EXERCISE REQUIREMENTS
What you return must be an exact copy of the lines in the listing below between the line holding "ATOM 321 C C" and the line holding "ATOM 384 N N", inclusive, and nothing more.

*** INPUT DATA

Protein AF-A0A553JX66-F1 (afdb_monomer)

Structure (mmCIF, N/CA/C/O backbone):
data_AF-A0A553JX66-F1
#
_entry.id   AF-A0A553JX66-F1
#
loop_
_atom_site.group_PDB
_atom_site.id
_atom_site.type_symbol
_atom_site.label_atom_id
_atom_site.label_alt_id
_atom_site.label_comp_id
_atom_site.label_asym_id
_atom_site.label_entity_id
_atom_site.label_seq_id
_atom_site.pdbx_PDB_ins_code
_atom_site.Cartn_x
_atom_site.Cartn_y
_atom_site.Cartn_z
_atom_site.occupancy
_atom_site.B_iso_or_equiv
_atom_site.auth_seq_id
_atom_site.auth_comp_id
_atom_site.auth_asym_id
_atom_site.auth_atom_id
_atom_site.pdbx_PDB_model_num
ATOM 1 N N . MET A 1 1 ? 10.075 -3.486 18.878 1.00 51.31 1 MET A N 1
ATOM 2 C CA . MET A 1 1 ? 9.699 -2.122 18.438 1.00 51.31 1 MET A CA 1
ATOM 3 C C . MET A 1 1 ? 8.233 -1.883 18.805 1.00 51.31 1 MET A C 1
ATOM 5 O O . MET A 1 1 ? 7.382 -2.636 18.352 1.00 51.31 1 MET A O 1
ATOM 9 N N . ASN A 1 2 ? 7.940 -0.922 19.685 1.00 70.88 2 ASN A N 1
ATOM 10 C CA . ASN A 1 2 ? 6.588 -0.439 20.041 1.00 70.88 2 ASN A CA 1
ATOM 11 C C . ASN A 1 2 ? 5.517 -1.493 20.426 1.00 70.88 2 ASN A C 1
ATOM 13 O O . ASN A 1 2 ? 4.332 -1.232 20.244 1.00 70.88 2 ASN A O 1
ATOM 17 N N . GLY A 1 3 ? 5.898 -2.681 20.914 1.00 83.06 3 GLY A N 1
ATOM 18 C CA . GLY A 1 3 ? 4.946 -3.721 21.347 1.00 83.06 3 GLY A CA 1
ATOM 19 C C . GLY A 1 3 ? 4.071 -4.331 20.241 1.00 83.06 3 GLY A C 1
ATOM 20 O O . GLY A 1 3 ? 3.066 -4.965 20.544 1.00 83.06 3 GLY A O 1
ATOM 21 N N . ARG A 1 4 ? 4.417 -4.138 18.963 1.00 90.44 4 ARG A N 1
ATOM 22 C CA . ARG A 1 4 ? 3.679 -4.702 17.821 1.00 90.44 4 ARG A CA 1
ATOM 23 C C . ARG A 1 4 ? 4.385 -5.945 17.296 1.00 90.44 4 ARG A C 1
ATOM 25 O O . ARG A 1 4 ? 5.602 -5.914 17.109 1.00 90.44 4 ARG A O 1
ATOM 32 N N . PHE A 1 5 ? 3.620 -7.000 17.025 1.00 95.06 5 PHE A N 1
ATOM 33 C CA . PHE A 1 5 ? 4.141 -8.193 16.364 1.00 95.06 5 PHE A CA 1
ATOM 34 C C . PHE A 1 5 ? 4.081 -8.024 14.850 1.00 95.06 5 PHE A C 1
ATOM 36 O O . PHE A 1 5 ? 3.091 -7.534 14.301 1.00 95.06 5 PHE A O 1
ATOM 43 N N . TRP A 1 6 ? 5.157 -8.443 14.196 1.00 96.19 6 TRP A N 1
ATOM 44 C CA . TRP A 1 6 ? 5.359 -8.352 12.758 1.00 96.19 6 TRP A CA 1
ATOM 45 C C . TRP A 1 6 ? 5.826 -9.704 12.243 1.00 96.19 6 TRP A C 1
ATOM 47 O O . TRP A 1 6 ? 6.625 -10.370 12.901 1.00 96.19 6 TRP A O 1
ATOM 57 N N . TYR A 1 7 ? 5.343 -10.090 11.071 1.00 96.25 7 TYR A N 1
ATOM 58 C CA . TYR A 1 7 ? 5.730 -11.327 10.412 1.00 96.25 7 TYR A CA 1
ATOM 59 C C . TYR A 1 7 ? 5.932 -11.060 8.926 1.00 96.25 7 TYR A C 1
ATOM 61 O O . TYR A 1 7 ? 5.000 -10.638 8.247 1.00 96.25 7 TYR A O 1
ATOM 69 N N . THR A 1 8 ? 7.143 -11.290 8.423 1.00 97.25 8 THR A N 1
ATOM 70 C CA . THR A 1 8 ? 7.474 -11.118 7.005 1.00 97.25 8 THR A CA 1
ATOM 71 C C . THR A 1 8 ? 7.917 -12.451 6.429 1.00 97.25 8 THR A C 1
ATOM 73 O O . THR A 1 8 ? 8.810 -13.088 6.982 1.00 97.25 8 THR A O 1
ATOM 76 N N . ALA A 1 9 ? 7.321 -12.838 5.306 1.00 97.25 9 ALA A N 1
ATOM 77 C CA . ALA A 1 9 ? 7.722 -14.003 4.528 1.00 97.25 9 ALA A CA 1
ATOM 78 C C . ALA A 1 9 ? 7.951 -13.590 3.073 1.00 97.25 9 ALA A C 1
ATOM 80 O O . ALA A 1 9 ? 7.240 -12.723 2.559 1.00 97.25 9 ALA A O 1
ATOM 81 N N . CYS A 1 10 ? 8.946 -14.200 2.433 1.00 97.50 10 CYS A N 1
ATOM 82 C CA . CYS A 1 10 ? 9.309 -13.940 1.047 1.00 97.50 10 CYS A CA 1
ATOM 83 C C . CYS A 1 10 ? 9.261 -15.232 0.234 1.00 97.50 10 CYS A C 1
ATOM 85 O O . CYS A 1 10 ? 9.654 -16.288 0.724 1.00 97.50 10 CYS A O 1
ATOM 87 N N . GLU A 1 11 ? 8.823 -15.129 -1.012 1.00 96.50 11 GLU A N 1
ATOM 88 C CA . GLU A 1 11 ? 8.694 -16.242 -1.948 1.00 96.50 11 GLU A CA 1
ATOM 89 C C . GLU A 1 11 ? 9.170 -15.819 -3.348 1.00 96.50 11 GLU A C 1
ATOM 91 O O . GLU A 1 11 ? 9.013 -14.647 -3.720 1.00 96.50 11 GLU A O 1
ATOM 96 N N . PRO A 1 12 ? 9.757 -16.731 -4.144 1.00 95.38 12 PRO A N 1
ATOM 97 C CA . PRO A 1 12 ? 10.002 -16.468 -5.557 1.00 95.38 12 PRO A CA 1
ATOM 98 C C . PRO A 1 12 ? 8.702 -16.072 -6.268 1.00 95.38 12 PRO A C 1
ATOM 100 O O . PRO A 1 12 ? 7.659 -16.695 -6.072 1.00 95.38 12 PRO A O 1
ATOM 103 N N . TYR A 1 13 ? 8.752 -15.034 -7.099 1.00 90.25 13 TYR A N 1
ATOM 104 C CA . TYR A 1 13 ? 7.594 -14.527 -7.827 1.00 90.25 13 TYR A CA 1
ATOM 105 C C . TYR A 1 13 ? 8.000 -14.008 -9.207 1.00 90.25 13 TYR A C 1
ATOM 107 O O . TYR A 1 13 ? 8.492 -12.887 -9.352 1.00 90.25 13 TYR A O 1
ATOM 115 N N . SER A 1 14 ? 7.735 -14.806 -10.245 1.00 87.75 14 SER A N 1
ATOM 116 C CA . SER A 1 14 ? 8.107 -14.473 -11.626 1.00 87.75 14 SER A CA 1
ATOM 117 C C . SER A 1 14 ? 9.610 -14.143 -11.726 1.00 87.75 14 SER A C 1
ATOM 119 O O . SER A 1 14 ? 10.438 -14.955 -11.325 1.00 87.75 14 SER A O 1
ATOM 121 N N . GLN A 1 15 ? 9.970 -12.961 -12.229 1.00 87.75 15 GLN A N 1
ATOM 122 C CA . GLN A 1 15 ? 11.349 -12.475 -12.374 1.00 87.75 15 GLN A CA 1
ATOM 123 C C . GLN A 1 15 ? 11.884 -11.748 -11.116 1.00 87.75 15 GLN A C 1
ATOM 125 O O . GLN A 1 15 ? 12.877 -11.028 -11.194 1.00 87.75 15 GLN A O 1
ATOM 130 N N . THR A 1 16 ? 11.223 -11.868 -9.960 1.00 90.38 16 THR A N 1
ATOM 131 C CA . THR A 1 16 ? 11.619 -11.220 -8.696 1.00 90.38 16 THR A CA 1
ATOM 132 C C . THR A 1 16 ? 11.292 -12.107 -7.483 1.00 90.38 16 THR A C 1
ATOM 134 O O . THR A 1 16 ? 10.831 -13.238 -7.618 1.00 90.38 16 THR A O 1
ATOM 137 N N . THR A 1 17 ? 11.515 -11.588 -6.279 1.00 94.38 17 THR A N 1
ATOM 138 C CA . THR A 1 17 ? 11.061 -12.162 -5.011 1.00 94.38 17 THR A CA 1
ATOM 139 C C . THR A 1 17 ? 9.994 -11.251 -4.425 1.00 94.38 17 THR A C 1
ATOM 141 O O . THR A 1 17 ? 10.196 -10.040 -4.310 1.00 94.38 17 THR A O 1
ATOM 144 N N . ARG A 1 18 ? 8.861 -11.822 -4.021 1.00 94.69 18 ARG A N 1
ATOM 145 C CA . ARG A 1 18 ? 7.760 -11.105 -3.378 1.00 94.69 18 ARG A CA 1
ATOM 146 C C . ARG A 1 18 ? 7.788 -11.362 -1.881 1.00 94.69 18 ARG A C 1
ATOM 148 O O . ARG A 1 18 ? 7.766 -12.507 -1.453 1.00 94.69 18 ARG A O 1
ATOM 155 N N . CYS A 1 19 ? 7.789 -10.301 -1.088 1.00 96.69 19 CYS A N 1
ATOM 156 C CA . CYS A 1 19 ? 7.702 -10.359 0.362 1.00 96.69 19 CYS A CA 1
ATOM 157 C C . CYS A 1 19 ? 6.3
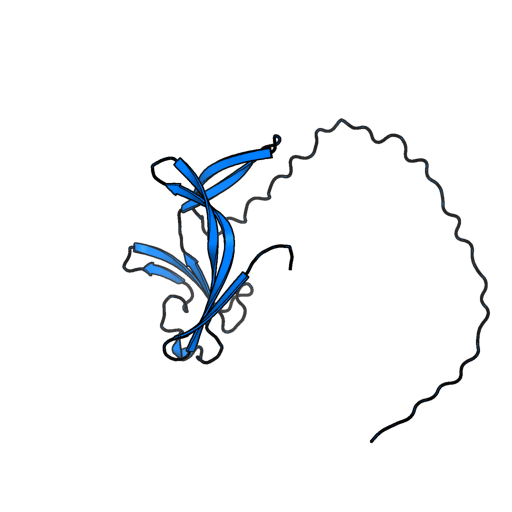70 -9.776 0.834 1.00 96.69 19 CYS A C 1
ATOM 159 O O . CYS A 1 19 ? 6.006 -8.663 0.451 1.00 96.69 19 CYS A O 1
ATOM 161 N N . THR A 1 20 ? 5.669 -10.498 1.703 1.00 97.12 20 THR A N 1
ATOM 162 C CA . THR A 1 20 ? 4.474 -10.003 2.393 1.00 97.12 20 THR A CA 1
ATOM 163 C C . THR A 1 20 ? 4.792 -9.809 3.863 1.00 97.12 20 THR A C 1
ATOM 165 O O . THR A 1 20 ? 5.293 -10.719 4.522 1.00 97.12 20 THR A O 1
ATOM 168 N N . THR A 1 21 ? 4.465 -8.631 4.384 1.00 97.44 21 THR A N 1
ATOM 169 C CA . THR A 1 21 ? 4.536 -8.320 5.809 1.00 97.44 21 THR A CA 1
ATOM 170 C C . THR A 1 21 ? 3.131 -8.256 6.385 1.00 97.44 21 THR A C 1
ATOM 172 O O . THR A 1 21 ? 2.278 -7.491 5.925 1.00 97.44 21 THR A O 1
ATOM 175 N N . GLN A 1 22 ? 2.918 -9.029 7.438 1.00 97.56 22 GLN A N 1
ATOM 176 C CA . GLN A 1 22 ? 1.738 -9.008 8.277 1.00 97.56 22 GLN A CA 1
ATOM 177 C C . GLN A 1 22 ? 2.057 -8.322 9.605 1.00 97.56 22 GLN A C 1
ATOM 179 O O . GLN A 1 22 ? 3.180 -8.380 10.113 1.00 97.56 22 GLN A O 1
ATOM 184 N N . ILE A 1 23 ? 1.046 -7.681 10.171 1.00 97.12 23 ILE A N 1
ATOM 185 C CA . ILE A 1 23 ? 1.078 -7.071 11.495 1.00 97.12 23 ILE A CA 1
ATOM 186 C C . ILE A 1 23 ? -0.004 -7.714 12.357 1.00 97.12 23 ILE A C 1
ATOM 188 O O . ILE A 1 23 ? -1.116 -7.947 11.885 1.00 97.12 23 ILE A O 1
ATOM 192 N N . TRP A 1 24 ? 0.298 -8.001 13.618 1.00 96.31 24 TRP A N 1
ATOM 193 C CA . TRP A 1 24 ? -0.731 -8.394 14.573 1.00 96.31 24 TRP A CA 1
ATOM 194 C C . TRP A 1 24 ? -1.502 -7.154 15.021 1.00 96.31 24 TRP A C 1
ATOM 196 O O . TRP A 1 24 ? -0.941 -6.271 15.678 1.00 96.31 24 TRP A O 1
ATOM 206 N N . ALA A 1 25 ? -2.772 -7.061 14.639 1.00 95.06 25 ALA A N 1
ATOM 207 C CA . ALA A 1 25 ? -3.596 -5.884 14.881 1.00 95.06 25 ALA A CA 1
ATOM 208 C C . ALA A 1 25 ? -5.081 -6.237 15.026 1.00 95.06 25 ALA A C 1
ATOM 210 O O . ALA A 1 25 ? -5.541 -7.275 14.552 1.00 95.06 25 ALA A O 1
ATOM 211 N N . THR A 1 26 ? -5.834 -5.330 15.651 1.00 94.44 26 THR A N 1
ATOM 212 C CA . THR A 1 26 ? -7.299 -5.339 15.617 1.00 94.44 26 THR A CA 1
ATOM 213 C C . THR A 1 26 ? -7.782 -4.511 14.430 1.00 94.44 26 THR A C 1
ATOM 215 O O . THR A 1 26 ? -7.433 -3.336 14.313 1.00 94.44 26 THR A O 1
ATOM 218 N N . GLN A 1 27 ? -8.600 -5.105 13.563 1.00 94.75 27 GLN A N 1
ATOM 219 C CA . GLN A 1 27 ? -9.277 -4.420 12.462 1.00 94.75 27 GLN A CA 1
ATOM 220 C C . GLN A 1 27 ? -10.787 -4.499 12.664 1.00 94.75 27 GLN A C 1
ATOM 222 O O . GLN A 1 27 ? -11.305 -5.535 13.078 1.00 94.75 27 GLN A O 1
ATOM 227 N N . VAL A 1 28 ? -11.487 -3.402 12.378 1.00 96.00 28 VAL A N 1
ATOM 228 C CA . VAL A 1 28 ? -12.951 -3.364 12.405 1.00 96.00 28 VAL A CA 1
ATOM 229 C C . VAL A 1 28 ? -13.472 -3.501 10.984 1.00 96.00 28 VAL A C 1
ATOM 231 O O . VAL A 1 28 ? -13.079 -2.744 10.097 1.00 96.00 28 VAL A O 1
ATOM 234 N N . GLU A 1 29 ? -14.364 -4.460 10.787 1.00 93.44 29 GLU A N 1
ATOM 235 C CA . GLU A 1 29 ? -14.990 -4.784 9.508 1.00 93.44 29 GLU A CA 1
ATOM 236 C C . GLU A 1 29 ? -16.510 -4.622 9.628 1.00 93.44 29 GLU A C 1
ATOM 238 O O . GLU A 1 29 ? -17.073 -4.765 10.714 1.00 93.44 29 GLU A O 1
ATOM 243 N N . PHE A 1 30 ? -17.186 -4.294 8.525 1.00 93.94 30 PHE A N 1
ATOM 244 C CA . PHE A 1 30 ? -18.647 -4.221 8.488 1.00 93.94 30 PHE A CA 1
ATOM 245 C C . PHE A 1 30 ? -19.204 -5.507 7.873 1.00 93.94 30 PHE A C 1
ATOM 247 O O . PHE A 1 30 ? -19.147 -5.692 6.659 1.00 93.94 30 PHE A O 1
ATOM 254 N N . VAL A 1 31 ? -19.716 -6.405 8.714 1.00 93.00 31 VAL A N 1
ATOM 255 C CA . VAL A 1 31 ? -20.172 -7.748 8.329 1.00 93.00 31 VAL A CA 1
ATOM 256 C C . VAL A 1 31 ? -21.588 -7.962 8.852 1.00 93.00 31 VAL A C 1
ATOM 258 O O . VAL A 1 31 ? -21.872 -7.720 10.024 1.00 93.00 31 VAL A O 1
ATOM 261 N N . GLY A 1 32 ? -22.505 -8.396 7.980 1.00 92.06 32 GLY A N 1
ATOM 262 C CA . GLY A 1 32 ? -23.886 -8.707 8.371 1.00 92.06 32 GLY A CA 1
ATOM 263 C C . GLY A 1 32 ? -24.638 -7.531 9.008 1.00 92.06 32 GLY A C 1
ATOM 264 O O . GLY A 1 32 ? -25.395 -7.732 9.955 1.00 92.06 32 GLY A O 1
ATOM 265 N N . GLY A 1 33 ? -24.385 -6.302 8.542 1.00 94.25 33 GLY A N 1
ATOM 266 C CA . GLY A 1 33 ? -25.024 -5.086 9.059 1.00 94.25 33 GLY A CA 1
ATOM 267 C C . GLY A 1 33 ? -24.427 -4.539 10.361 1.00 94.25 33 GLY A C 1
ATOM 268 O O . GLY A 1 33 ? -25.002 -3.627 10.952 1.00 94.25 33 GLY A O 1
ATOM 269 N N . ARG A 1 34 ? -23.296 -5.080 10.832 1.00 95.38 34 ARG A N 1
ATOM 270 C CA . ARG A 1 34 ? -22.677 -4.725 12.120 1.00 95.38 34 ARG A CA 1
ATOM 271 C C . ARG A 1 34 ? -21.191 -4.440 11.958 1.00 95.38 34 ARG A C 1
ATOM 273 O O . ARG A 1 34 ? -20.539 -5.025 11.100 1.00 95.38 34 ARG A O 1
ATOM 280 N N . PHE A 1 35 ? -20.648 -3.593 12.828 1.00 96.38 35 PHE A N 1
ATOM 281 C CA . PHE A 1 35 ? -19.203 -3.416 12.956 1.00 96.38 35 PHE A CA 1
ATOM 282 C C . PHE A 1 35 ? -18.638 -4.469 13.907 1.00 96.38 35 PHE A C 1
ATOM 284 O O . PHE A 1 35 ? -19.074 -4.563 15.053 1.00 96.38 35 PHE A O 1
ATOM 291 N N . VAL A 1 36 ? -17.677 -5.256 13.433 1.00 96.06 36 VAL A N 1
ATOM 292 C CA . VAL A 1 36 ? -17.060 -6.354 14.180 1.00 96.06 36 VAL A CA 1
ATOM 293 C C . VAL A 1 36 ? -15.554 -6.139 14.219 1.00 96.06 36 VAL A C 1
ATOM 295 O O . VAL A 1 36 ? -14.910 -6.017 13.178 1.00 96.06 36 VAL A O 1
ATOM 298 N N . GLY A 1 37 ? -14.992 -6.075 15.425 1.00 95.62 37 GLY A N 1
ATOM 299 C CA . GLY A 1 37 ? -13.547 -6.060 15.631 1.00 95.62 37 GLY A CA 1
ATOM 300 C C . GLY A 1 37 ? -12.982 -7.478 15.604 1.00 95.62 37 GLY A C 1
ATOM 301 O O . GLY A 1 37 ? -13.479 -8.349 16.311 1.00 95.62 37 GLY A O 1
ATOM 302 N N . SER A 1 38 ? -11.930 -7.707 14.823 1.00 95.44 38 SER A N 1
ATOM 303 C CA . SER A 1 38 ? -11.175 -8.962 14.816 1.00 95.44 38 SER A CA 1
ATOM 304 C C . SER A 1 38 ? -9.691 -8.692 15.047 1.00 95.44 38 SER A C 1
ATOM 306 O O . SER A 1 38 ? -9.110 -7.809 14.416 1.00 95.44 38 SER A O 1
ATOM 308 N N . THR A 1 39 ? -9.077 -9.450 15.957 1.00 96.62 39 THR A N 1
ATOM 309 C CA . THR A 1 39 ? -7.640 -9.368 16.251 1.00 96.62 39 THR A CA 1
ATOM 310 C C . THR A 1 39 ? -6.924 -10.561 15.642 1.00 96.62 39 THR A C 1
ATOM 312 O O . THR A 1 39 ? -7.333 -11.699 15.850 1.00 96.62 39 THR A O 1
ATOM 315 N N . GLY A 1 40 ? -5.845 -10.303 14.911 1.00 96.44 40 GLY A N 1
ATOM 316 C CA . GLY A 1 40 ? -5.010 -11.348 14.331 1.00 96.44 40 GLY A CA 1
ATOM 317 C C . GLY A 1 40 ? -3.947 -10.777 13.404 1.00 96.44 40 GLY A C 1
ATOM 318 O O . GLY A 1 40 ? -3.720 -9.565 13.372 1.00 96.44 40 GLY A O 1
ATOM 319 N N . TRP A 1 41 ? -3.306 -11.650 12.628 1.00 97.25 41 TRP A N 1
ATOM 320 C CA . TRP A 1 41 ? -2.406 -11.227 11.560 1.00 97.25 41 TRP A CA 1
ATOM 321 C C . TRP A 1 41 ? -3.200 -10.571 10.429 1.00 97.25 41 TRP A C 1
ATOM 323 O O . TRP A 1 41 ? -4.099 -11.174 9.846 1.00 97.25 41 TRP A O 1
ATOM 333 N N . LYS A 1 42 ? -2.877 -9.311 10.139 1.00 96.81 42 LYS A N 1
ATOM 334 C CA . LYS A 1 42 ? -3.472 -8.518 9.065 1.00 96.81 42 LYS A CA 1
ATOM 335 C C . LYS A 1 42 ? -2.388 -8.105 8.081 1.00 96.81 42 LYS A C 1
ATOM 337 O O . LYS A 1 42 ? -1.253 -7.825 8.472 1.00 96.81 42 LYS A O 1
ATOM 342 N N . PHE A 1 43 ? -2.742 -8.056 6.801 1.00 95.56 43 PHE A N 1
ATOM 343 C CA . PHE A 1 43 ? -1.849 -7.558 5.763 1.00 95.56 43 PHE A CA 1
ATOM 344 C C . PHE A 1 43 ? -1.437 -6.116 6.070 1.00 95.56 43 PHE A C 1
ATOM 346 O O . PHE A 1 43 ? -2.290 -5.261 6.302 1.00 95.56 43 PHE A O 1
ATOM 353 N N . ASN A 1 44 ? -0.133 -5.847 6.055 1.00 94.38 44 ASN A N 1
ATOM 354 C CA . ASN A 1 44 ? 0.392 -4.494 6.187 1.00 94.38 44 ASN A CA 1
ATOM 355 C C . ASN A 1 44 ? 1.011 -4.005 4.880 1.00 94.38 44 ASN A C 1
ATOM 357 O O . ASN A 1 44 ? 0.740 -2.886 4.457 1.00 94.38 44 ASN A O 1
ATOM 361 N N . ASN A 1 45 ? 1.876 -4.813 4.266 1.00 93.19 45 ASN A N 1
ATOM 362 C CA . ASN A 1 45 ? 2.605 -4.389 3.080 1.00 93.19 45 ASN A CA 1
ATOM 363 C C . ASN A 1 45 ? 3.025 -5.570 2.195 1.00 93.19 45 ASN A C 1
ATOM 365 O O . ASN A 1 45 ? 3.276 -6.667 2.694 1.00 93.19 45 ASN A O 1
ATOM 369 N N . LEU A 1 46 ? 3.156 -5.303 0.895 1.00 92.44 46 LEU A N 1
ATOM 370 C CA . LEU A 1 46 ? 3.714 -6.196 -0.117 1.00 92.44 46 LEU A CA 1
ATOM 371 C C . LEU A 1 46 ? 4.872 -5.466 -0.795 1.00 92.44 46 LEU A C 1
ATOM 373 O O . LEU A 1 46 ? 4.687 -4.369 -1.318 1.00 92.44 46 LEU A O 1
ATOM 377 N N . THR A 1 47 ? 6.052 -6.077 -0.802 1.00 91.06 47 THR A N 1
ATOM 378 C CA . THR A 1 47 ? 7.258 -5.520 -1.425 1.00 91.06 47 THR A CA 1
ATOM 379 C C . THR A 1 47 ? 7.846 -6.526 -2.401 1.00 91.06 47 THR A C 1
ATOM 381 O O . THR A 1 47 ? 7.981 -7.701 -2.073 1.00 91.06 47 THR A O 1
ATOM 384 N N . TYR A 1 48 ? 8.250 -6.057 -3.577 1.00 88.56 48 TYR A N 1
ATOM 385 C CA . TYR A 1 48 ? 9.092 -6.823 -4.492 1.00 88.56 48 TYR A CA 1
ATOM 386 C C . TYR A 1 48 ? 10.557 -6.470 -4.234 1.00 88.56 48 TYR A C 1
ATOM 388 O O . TYR A 1 48 ? 10.890 -5.289 -4.115 1.00 88.56 48 TYR A O 1
ATOM 396 N N . LEU A 1 49 ? 11.426 -7.473 -4.114 1.00 88.38 49 LEU A N 1
ATOM 397 C CA . LEU A 1 49 ? 12.857 -7.226 -3.963 1.00 88.38 49 LEU A CA 1
ATOM 398 C C . LEU A 1 49 ? 13.461 -6.681 -5.268 1.00 88.38 49 LEU A C 1
ATOM 400 O O . LEU A 1 49 ? 12.945 -6.957 -6.359 1.00 88.38 49 LEU A O 1
ATOM 404 N N . PRO A 1 50 ? 14.565 -5.917 -5.179 1.00 83.62 50 PRO A N 1
ATOM 405 C CA . PRO A 1 50 ? 15.294 -5.468 -6.357 1.00 83.62 50 PRO A CA 1
ATOM 406 C C . PRO A 1 50 ? 15.668 -6.650 -7.260 1.00 83.62 50 PRO A C 1
ATOM 408 O O . PRO A 1 50 ? 16.092 -7.697 -6.780 1.00 83.62 50 PRO A O 1
ATOM 411 N N . GLY A 1 51 ? 15.494 -6.479 -8.569 1.00 83.00 51 GLY A N 1
ATOM 412 C CA . GLY A 1 51 ? 15.736 -7.540 -9.554 1.00 83.00 51 GLY A CA 1
ATOM 413 C C . GLY A 1 51 ? 15.077 -7.291 -10.910 1.00 83.00 51 GLY A C 1
ATOM 414 O O . GLY A 1 51 ? 15.465 -7.899 -11.900 1.00 83.00 51 GLY A O 1
ATOM 415 N N . MET A 1 52 ? 14.126 -6.354 -10.976 1.00 86.31 52 MET A N 1
ATOM 416 C CA . MET A 1 52 ? 13.483 -5.932 -12.221 1.00 86.31 52 MET A CA 1
ATOM 417 C C . MET A 1 52 ? 13.783 -4.464 -12.535 1.00 86.31 52 MET A C 1
ATOM 419 O O . MET A 1 52 ? 13.742 -3.597 -11.662 1.00 86.31 52 MET A O 1
ATOM 423 N N . THR A 1 53 ? 14.036 -4.185 -13.807 1.00 89.44 53 THR A N 1
ATOM 424 C CA . THR A 1 53 ? 14.192 -2.847 -14.383 1.00 89.44 53 THR A CA 1
ATOM 425 C C . THR A 1 53 ? 12.836 -2.191 -14.633 1.00 89.44 53 THR A C 1
ATOM 427 O O . THR A 1 53 ? 11.829 -2.874 -14.811 1.00 89.44 53 THR A O 1
ATOM 430 N N . ARG A 1 54 ? 12.809 -0.853 -14.726 1.00 88.25 54 ARG A N 1
ATOM 431 C CA . ARG A 1 54 ? 11.601 -0.075 -15.062 1.00 88.25 54 ARG A CA 1
ATOM 432 C C . ARG A 1 54 ? 10.887 -0.622 -16.296 1.00 88.25 54 ARG A C 1
ATOM 434 O O . ARG A 1 54 ? 9.674 -0.780 -16.258 1.00 88.25 54 ARG A O 1
ATOM 441 N N . ALA A 1 55 ? 11.640 -0.949 -17.346 1.00 90.31 55 ALA A N 1
ATOM 442 C CA . ALA A 1 55 ? 11.104 -1.470 -18.601 1.00 90.31 55 ALA A CA 1
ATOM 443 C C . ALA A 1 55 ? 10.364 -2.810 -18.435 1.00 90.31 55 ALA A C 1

******

PROBLEM SOLUTION
ATOM 321 C C . TRP A 1 41 ? -3.200 -10.571 10.429 1.00 97.25 41 TRP A C 1
ATOM 323 O O . TRP A 1 41 ? -4.099 -11.174 9.846 1.00 97.25 41 TRP A O 1
ATOM 333 N N . LYS A 1 42 ? -2.877 -9.311 10.139 1.00 96.81 42 LYS A N 1
ATOM 334 C CA . LYS A 1 42 ? -3.472 -8.518 9.065 1.00 96.81 42 LYS A CA 1
ATOM 335 C C . LYS A 1 42 ? -2.388 -8.105 8.081 1.00 96.81 42 LYS A C 1
ATOM 337 O O . LYS A 1 42 ? -1.253 -7.825 8.472 1.00 96.81 42 LYS A O 1
ATOM 342 N N . PHE A 1 43 ? -2.742 -8.056 6.801 1.00 95.56 43 PHE A N 1
ATOM 343 C CA . PHE A 1 43 ? -1.849 -7.558 5.763 1.00 95.56 43 PHE A CA 1
ATOM 344 C C . PHE A 1 43 ? -1.437 -6.116 6.070 1.00 95.56 43 PHE A C 1
ATOM 346 O O . PHE A 1 43 ? -2.290 -5.261 6.302 1.00 95.56 43 PHE A O 1
ATOM 353 N N . ASN A 1 44 ? -0.133 -5.847 6.055 1.00 94.38 44 ASN A N 1
ATOM 354 C CA . ASN A 1 44 ? 0.392 -4.494 6.187 1.00 94.38 44 ASN A CA 1
ATOM 355 C C . ASN A 1 44 ? 1.011 -4.005 4.880 1.00 94.38 44 ASN A C 1
ATOM 357 O O . ASN A 1 44 ? 0.740 -2.886 4.457 1.00 94.38 44 ASN A O 1
ATOM 361 N N . ASN A 1 45 ? 1.876 -4.813 4.266 1.00 93.19 45 ASN A N 1
ATOM 362 C CA . ASN A 1 45 ? 2.605 -4.389 3.080 1.00 93.19 45 ASN A CA 1
ATOM 363 C C . ASN A 1 45 ? 3.025 -5.570 2.195 1.00 93.19 45 ASN A C 1
ATOM 365 O O . ASN A 1 45 ? 3.276 -6.667 2.694 1.00 93.19 45 ASN A O 1
ATOM 369 N N . LEU A 1 46 ? 3.156 -5.303 0.895 1.00 92.44 46 LEU A N 1
ATOM 370 C CA . LEU A 1 46 ? 3.714 -6.196 -0.117 1.00 92.44 46 LEU A CA 1
ATOM 371 C C . LEU A 1 46 ? 4.872 -5.466 -0.795 1.00 92.44 46 LEU A C 1
ATOM 373 O O . LEU A 1 46 ? 4.687 -4.369 -1.318 1.00 92.44 46 LEU A O 1
ATOM 377 N N . THR A 1 47 ? 6.052 -6.077 -0.802 1.00 91.06 47 THR A N 1
ATOM 378 C CA . THR A 1 47 ? 7.258 -5.520 -1.425 1.00 91.06 47 THR A CA 1
ATOM 379 C C . THR A 1 47 ? 7.846 -6.526 -2.401 1.00 91.06 47 THR A C 1
ATOM 381 O O . THR A 1 47 ? 7.981 -7.701 -2.073 1.00 91.06 47 THR A O 1
ATOM 384 N N . TYR A 1 48 ? 8.250 -6.057 -3.577 1.00 88.56 48 TYR A N 1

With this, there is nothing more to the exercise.